Stop the world - I want to get off..


Buried. I’m more than a little embarrassed to admit that I think I may have hit my breaking point.  Chagrined about it, really.  A nice little dollop of shame in there, too. Because I know damned well that many people have it way worse.  They have been wallowing in the vicinity of their own breaking point — feeling buried — for days, weeks, months, years, maybe even generations.  And only now I have the nerve to hop on the bus to Overwhelmed City? The bus is jammed already.  Standing room only.  So let’s say that I’m shoulder to shoulder with gaggles of fellow suffering travelers, being jostled about by one pothole after another.
Fighting back nausea.  I am not at all prone to motion sickness, so this feeling is new. 

I want off.

There’s just too much going on.  All at once.  And it isn’t letting up. So my personal water table simply cannot return to some semblance of equilibrium. I’m full up.  Emotionally flooded.  This blog helps, though cataloguing my own parade of horribles seems both self-defeating and self-centered.  Still, I write. 

Let’s start with the macro — world affairs.  I’m getting pummeled by a nonstop barrage of the ridiculous and irrational words and actions of our new President.  It’s like a mad, insane sprint in tight circles spiraling around and down the toilet bowl.  I can’t handle the accelerating g-forces. I can’t stay on top of the latest nonsense, so that I might formulate intelligent opinions and competently explain things to my inquisitive kids. Try to help them makes sense of this new world order. I am reduced to cranky grunts and curse words, particularly if my morning coffee hasn’t yet taken root. I am at a loss. 

As for the micro: Our little neighborhood bubble of safety suddenly feels not so safe.  My outdoor Nest camera footage suggests that maybe the bubble never was safe:  Seemingly  upstanding citizens walking briskly down my block, then veering towards my flat’s stoop. Then rifling through my short stack of mail in the middle of the day. Presumably hoping for something good to steal. Post-midnight sketchy visitors, peering into my parked family car’s interior, aided in their search by the throw of my my so-called security spotlights.  And the hyperlocal criminal goings on reported to me daily by the NextDoor app — it feels like I’m suddenly raising my family in a war zone.

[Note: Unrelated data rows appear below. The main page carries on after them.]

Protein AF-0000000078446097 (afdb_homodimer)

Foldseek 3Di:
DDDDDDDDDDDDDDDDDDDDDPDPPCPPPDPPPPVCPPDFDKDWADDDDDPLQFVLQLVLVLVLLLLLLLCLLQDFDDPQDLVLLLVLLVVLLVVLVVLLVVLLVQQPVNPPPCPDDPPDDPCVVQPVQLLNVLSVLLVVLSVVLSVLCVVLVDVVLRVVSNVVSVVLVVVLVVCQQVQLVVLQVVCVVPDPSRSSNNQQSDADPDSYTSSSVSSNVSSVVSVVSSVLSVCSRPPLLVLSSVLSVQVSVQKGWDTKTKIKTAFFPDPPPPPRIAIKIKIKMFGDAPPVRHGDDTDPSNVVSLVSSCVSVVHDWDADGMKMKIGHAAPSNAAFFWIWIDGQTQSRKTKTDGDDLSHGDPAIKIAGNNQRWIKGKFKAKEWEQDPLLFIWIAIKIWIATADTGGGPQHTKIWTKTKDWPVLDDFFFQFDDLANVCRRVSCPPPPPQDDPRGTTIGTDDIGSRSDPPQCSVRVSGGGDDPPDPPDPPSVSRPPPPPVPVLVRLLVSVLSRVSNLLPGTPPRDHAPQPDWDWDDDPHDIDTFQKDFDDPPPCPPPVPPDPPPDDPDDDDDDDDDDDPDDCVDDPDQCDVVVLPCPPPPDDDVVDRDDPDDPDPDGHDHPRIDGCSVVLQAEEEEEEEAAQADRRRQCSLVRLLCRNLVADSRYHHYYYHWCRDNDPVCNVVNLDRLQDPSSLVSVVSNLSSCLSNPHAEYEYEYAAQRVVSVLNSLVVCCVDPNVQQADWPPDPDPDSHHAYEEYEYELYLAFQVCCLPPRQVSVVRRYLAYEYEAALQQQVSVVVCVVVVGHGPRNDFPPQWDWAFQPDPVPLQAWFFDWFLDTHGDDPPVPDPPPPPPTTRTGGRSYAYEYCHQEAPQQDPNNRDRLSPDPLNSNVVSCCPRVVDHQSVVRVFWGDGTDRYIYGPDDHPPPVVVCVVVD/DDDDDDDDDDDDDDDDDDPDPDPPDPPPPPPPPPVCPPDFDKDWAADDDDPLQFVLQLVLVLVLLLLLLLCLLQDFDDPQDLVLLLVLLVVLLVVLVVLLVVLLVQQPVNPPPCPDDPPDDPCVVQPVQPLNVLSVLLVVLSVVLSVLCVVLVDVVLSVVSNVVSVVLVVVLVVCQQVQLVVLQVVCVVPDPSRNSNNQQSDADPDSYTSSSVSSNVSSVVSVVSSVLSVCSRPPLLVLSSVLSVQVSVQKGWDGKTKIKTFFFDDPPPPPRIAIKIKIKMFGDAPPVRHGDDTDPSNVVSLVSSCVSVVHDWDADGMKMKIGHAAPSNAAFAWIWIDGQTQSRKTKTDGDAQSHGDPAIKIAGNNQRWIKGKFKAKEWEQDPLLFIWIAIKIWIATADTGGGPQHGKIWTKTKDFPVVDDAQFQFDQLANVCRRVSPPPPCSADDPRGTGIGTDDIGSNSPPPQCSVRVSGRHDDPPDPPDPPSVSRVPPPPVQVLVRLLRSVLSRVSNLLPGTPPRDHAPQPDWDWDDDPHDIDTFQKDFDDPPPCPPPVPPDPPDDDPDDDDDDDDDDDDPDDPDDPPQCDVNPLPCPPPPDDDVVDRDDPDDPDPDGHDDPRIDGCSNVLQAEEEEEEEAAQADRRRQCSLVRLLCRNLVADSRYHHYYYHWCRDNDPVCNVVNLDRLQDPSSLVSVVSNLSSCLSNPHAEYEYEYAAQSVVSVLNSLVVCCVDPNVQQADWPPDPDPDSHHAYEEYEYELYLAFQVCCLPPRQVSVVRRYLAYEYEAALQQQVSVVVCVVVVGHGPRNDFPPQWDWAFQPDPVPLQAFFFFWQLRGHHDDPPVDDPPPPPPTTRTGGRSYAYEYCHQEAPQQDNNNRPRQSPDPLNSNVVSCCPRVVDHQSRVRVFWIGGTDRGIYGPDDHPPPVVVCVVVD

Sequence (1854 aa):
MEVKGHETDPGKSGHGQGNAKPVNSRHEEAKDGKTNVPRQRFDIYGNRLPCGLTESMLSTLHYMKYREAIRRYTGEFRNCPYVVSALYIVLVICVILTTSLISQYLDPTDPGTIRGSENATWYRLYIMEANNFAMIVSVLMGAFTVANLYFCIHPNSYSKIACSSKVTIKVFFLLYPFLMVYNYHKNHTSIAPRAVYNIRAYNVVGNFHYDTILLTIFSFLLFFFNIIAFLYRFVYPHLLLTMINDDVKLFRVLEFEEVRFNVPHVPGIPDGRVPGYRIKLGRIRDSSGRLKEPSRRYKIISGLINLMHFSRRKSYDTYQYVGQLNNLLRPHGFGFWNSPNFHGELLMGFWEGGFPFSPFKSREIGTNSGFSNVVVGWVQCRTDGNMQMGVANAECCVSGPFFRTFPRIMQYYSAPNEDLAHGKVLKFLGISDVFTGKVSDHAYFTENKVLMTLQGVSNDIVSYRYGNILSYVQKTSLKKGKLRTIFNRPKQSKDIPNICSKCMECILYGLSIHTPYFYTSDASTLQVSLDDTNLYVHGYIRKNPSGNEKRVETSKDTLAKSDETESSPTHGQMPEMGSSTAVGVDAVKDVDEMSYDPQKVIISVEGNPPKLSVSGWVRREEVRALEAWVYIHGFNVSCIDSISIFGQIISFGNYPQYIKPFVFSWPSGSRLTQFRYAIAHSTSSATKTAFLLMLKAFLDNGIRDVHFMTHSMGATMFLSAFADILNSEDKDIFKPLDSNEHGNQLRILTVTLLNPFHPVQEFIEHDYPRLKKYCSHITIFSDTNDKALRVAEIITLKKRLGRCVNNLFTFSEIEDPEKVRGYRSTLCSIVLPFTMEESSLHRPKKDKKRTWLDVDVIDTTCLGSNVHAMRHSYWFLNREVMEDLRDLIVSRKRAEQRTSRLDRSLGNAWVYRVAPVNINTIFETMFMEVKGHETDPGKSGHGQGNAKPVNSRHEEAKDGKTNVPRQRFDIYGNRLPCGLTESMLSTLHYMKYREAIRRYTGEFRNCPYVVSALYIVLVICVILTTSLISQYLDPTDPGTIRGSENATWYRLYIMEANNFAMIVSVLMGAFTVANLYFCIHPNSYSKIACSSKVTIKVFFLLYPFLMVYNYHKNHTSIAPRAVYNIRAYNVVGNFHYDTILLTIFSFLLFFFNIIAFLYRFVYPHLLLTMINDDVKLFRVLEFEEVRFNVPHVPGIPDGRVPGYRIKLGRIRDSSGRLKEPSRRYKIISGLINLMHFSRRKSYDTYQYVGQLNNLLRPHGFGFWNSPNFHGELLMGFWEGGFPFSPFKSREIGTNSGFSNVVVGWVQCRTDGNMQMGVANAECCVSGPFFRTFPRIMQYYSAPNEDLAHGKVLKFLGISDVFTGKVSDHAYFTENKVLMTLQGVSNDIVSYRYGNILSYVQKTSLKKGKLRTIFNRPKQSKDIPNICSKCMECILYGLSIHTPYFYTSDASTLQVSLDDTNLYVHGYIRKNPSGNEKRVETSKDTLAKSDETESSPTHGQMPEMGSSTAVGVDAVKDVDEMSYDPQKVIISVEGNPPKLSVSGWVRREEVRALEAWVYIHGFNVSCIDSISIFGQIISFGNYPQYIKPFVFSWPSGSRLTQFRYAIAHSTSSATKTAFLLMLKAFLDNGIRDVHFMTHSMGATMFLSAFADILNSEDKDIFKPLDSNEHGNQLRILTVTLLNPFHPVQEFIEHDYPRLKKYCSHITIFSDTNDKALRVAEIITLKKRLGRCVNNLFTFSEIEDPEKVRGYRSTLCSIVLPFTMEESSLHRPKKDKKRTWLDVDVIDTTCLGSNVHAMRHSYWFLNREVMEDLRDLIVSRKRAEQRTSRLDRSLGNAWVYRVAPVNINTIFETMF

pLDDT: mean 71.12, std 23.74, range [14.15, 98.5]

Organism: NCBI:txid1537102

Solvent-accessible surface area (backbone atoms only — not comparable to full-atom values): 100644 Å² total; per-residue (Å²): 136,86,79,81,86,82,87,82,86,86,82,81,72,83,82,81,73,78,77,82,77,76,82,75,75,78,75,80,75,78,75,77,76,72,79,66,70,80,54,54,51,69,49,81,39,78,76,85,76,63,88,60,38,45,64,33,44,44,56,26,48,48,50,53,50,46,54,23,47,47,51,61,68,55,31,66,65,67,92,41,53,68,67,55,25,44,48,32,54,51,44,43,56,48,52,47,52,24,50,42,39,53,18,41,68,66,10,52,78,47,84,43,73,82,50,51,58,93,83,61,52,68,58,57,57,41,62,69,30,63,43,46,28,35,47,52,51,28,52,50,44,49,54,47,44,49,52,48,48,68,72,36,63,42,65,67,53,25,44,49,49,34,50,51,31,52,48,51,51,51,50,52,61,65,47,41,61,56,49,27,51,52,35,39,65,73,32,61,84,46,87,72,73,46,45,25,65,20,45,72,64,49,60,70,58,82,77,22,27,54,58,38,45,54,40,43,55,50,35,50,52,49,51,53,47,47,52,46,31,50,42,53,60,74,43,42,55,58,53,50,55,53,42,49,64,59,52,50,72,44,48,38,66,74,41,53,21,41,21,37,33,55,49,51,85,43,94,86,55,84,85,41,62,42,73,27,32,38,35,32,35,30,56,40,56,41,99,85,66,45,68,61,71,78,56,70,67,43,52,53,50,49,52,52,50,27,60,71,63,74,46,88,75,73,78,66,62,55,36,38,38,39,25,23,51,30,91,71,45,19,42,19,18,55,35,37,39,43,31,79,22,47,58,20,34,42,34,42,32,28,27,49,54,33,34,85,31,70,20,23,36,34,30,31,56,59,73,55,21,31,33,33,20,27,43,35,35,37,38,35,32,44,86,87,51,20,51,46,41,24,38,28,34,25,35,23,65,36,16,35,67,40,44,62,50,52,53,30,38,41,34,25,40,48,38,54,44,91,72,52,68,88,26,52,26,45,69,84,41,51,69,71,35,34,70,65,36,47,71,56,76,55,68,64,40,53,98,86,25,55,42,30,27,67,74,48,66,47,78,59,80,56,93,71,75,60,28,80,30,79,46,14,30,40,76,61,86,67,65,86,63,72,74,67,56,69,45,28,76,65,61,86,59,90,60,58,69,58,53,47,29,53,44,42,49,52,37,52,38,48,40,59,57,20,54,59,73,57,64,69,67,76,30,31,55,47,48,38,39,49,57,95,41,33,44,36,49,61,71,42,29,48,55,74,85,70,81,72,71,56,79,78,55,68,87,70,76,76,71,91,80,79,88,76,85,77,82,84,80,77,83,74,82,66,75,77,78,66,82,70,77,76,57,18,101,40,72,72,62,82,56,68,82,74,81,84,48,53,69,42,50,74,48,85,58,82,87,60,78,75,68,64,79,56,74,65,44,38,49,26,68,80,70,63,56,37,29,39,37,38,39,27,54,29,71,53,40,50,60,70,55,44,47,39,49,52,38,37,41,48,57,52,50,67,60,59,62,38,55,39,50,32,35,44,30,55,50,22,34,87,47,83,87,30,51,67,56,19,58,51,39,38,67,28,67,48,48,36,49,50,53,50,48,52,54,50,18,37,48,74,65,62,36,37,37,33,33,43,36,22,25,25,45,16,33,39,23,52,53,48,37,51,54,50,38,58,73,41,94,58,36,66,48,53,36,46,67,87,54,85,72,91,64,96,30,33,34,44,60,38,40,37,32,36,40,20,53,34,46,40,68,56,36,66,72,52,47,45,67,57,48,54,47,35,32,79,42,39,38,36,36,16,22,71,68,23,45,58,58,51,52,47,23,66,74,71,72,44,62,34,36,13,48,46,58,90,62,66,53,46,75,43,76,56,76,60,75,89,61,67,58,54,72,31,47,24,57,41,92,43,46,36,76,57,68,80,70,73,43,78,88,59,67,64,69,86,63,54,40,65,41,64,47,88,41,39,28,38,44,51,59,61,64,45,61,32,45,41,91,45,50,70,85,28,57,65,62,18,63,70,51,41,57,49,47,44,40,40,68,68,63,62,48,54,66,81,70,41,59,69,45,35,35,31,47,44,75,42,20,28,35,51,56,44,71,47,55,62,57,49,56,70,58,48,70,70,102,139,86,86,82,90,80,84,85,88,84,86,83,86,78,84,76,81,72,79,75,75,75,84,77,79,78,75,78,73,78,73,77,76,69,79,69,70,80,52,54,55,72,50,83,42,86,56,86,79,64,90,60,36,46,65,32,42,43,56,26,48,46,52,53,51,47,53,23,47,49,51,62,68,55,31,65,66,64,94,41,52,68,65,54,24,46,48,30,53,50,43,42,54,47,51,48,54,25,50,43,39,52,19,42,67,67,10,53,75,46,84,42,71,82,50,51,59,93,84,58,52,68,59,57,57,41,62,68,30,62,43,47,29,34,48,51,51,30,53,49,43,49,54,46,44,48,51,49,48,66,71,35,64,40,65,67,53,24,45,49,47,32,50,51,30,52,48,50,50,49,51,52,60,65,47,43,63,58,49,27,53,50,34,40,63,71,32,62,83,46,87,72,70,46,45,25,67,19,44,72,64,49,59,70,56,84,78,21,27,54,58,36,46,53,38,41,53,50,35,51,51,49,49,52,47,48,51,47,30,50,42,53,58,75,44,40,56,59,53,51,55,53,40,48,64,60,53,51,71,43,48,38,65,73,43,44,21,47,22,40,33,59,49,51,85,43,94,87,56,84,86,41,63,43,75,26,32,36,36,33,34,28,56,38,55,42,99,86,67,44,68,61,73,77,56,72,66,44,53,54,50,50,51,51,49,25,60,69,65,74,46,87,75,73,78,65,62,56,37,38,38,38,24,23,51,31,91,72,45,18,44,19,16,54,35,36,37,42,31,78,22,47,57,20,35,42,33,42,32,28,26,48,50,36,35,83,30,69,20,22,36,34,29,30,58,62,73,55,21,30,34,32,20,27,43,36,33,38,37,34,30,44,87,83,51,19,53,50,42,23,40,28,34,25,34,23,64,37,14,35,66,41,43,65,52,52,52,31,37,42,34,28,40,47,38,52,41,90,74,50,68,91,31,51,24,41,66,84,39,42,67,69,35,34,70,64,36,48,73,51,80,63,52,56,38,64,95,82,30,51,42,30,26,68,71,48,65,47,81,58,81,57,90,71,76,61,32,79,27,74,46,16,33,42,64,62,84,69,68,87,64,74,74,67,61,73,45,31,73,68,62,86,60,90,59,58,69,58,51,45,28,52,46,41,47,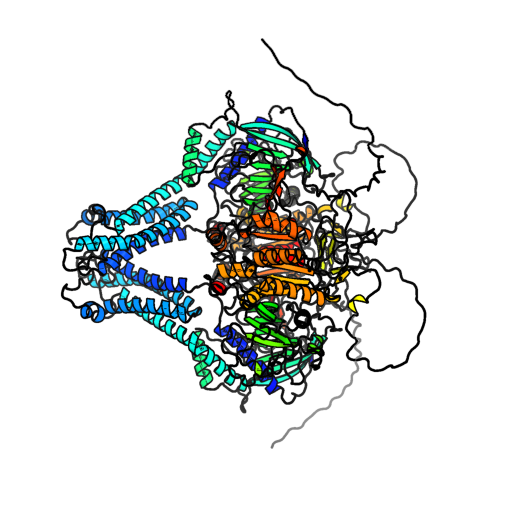51,38,54,38,49,39,60,58,20,55,60,74,57,66,72,67,73,33,30,56,46,48,37,40,48,56,96,40,34,43,36,48,62,70,43,30,48,56,73,85,69,81,72,74,55,78,81,56,69,92,71,71,82,68,86,79,77,87,78,89,76,83,83,77,87,78,81,80,77,66,80,79,67,82,72,76,76,57,20,102,35,72,74,63,83,58,69,84,73,82,86,48,54,70,43,50,74,48,87,58,82,94,59,79,75,67,66,79,57,72,65,43,39,48,26,65,80,69,63,55,36,31,39,38,36,38,27,54,29,70,53,41,51,61,68,54,45,46,40,48,53,36,38,40,48,55,52,51,67,62,60,64,36,54,39,50,31,34,44,32,57,52,22,34,88,46,80,86,31,52,66,57,19,58,51,41,38,66,28,66,49,47,36,49,49,52,50,48,52,53,51,18,36,48,72,67,63,37,36,37,34,32,43,36,22,25,26,46,16,34,40,23,50,55,47,36,50,54,51,37,57,72,40,95,59,35,65,46,50,35,46,66,86,54,84,71,90,65,96,29,34,34,44,59,36,41,36,31,37,40,21,54,33,46,39,66,56,35,66,72,53,46,43,66,57,47,55,47,34,30,79,42,39,37,36,35,16,22,71,68,22,46,57,59,51,51,49,24,67,74,70,72,45,63,36,36,13,48,45,58,90,63,67,53,44,77,42,74,56,78,58,76,90,62,63,62,56,76,28,45,25,56,43,88,42,56,38,80,57,68,78,66,76,31,76,86,56,66,62,69,87,65,55,38,65,42,63,47,87,41,38,29,38,44,52,60,60,62,43,62,34,45,42,90,45,50,70,83,28,55,65,63,18,62,70,51,41,57,49,49,45,39,40,69,69,64,59,49,54,66,81,70,39,59,69,45,36,32,31,49,42,74,42,19,28,35,51,53,43,69,47,55,59,55,47,58,68,60,48,70,70,102

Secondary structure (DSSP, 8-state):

My kids’ school situations are less-than-ideal.  Maybe that’s the new norm, and just the way it is.  But I only have the two sons, so “ideal” is what I’m shooting for.  Not in a helicopter parent way, mind you.  The opposite.  I want to trust that my kids are in safe, nurturing environments when out of my sight. Let the enlightened and ambitious educators and administrators do their thing. This is my default setting.  But alas, that is not always how things have worked out.  And it’s not always the schools’ fault.  I fear that mean or unkind kids are begotten of mean or unkind or long-ago-gave-up parents are begotten of a world that is moving too fast and rattling loose too many moral compasses. “True North” may actually be scattershot.  Imaginary.  Mythical. We’re all pointing in different directions.  I’d like to think I know where True North is, but with so many others’ fingers extended, jabbing all over the place, how can I be sure?

And then there’s the getting older thing.  I’m pushing towards 50, and honestly, way more serious about taking care of myself than my 21 year-old self would ever have anticipated.  I exercise a ton, eat right.  Sleep for 8 or 9 hours every night. I meditate.  I meditate about exercising, eating and sleeping.  I meditate about meditating. Yet now I find out that my LDL cholesterol is high enough to warrant artery scraping drugs.  Pills of Drano, more or less. Really? Maybe I should have been gorging on deep fried Twinkies all those years. Why not?

More broadly, all families, it seems, face the ugliness of things like cancer.  Our extended family is no different, though it feels like a singular experience.  And just recently, some of my oldest and dearest friends and their families have suddenly been forced to grapple with the fleeting nature of their own health and mortality. Given all this, who the hell am I to gripe about the prospect of taking a pill to lower my cholesterol? What the hell is wrong with me that I have been taking for granted my own family, as well as my friends and their families, for so long? How dare I obsess so much about my own situation in the face of others’ who are climbing mountains far steeper than mine?

So what’s the answer?  What to do?  What can I do in the face of all this?

I am uncertain.  I can’t seem to conjure up any of the usual guiding principles that can be counted on to lift my spirits as I typically approach this concluding section of my blog posts. Having a bit of a hard time finding the bright side, quite honestly. 

But I suspect there may be something to the iPhone photo at the top, captured quickly in Lake Tahoe a couple days back:  I think I’m just gonna pick up this here shovel and dig.  It feels like something I can control, though I recognize no actual progress may be made.  And hopefully I will be strong enough to push through the back aches and heart aches. (No guarantees with these awesome LDL numbers of mine, by the way.)  But I’m just gonna keep digging.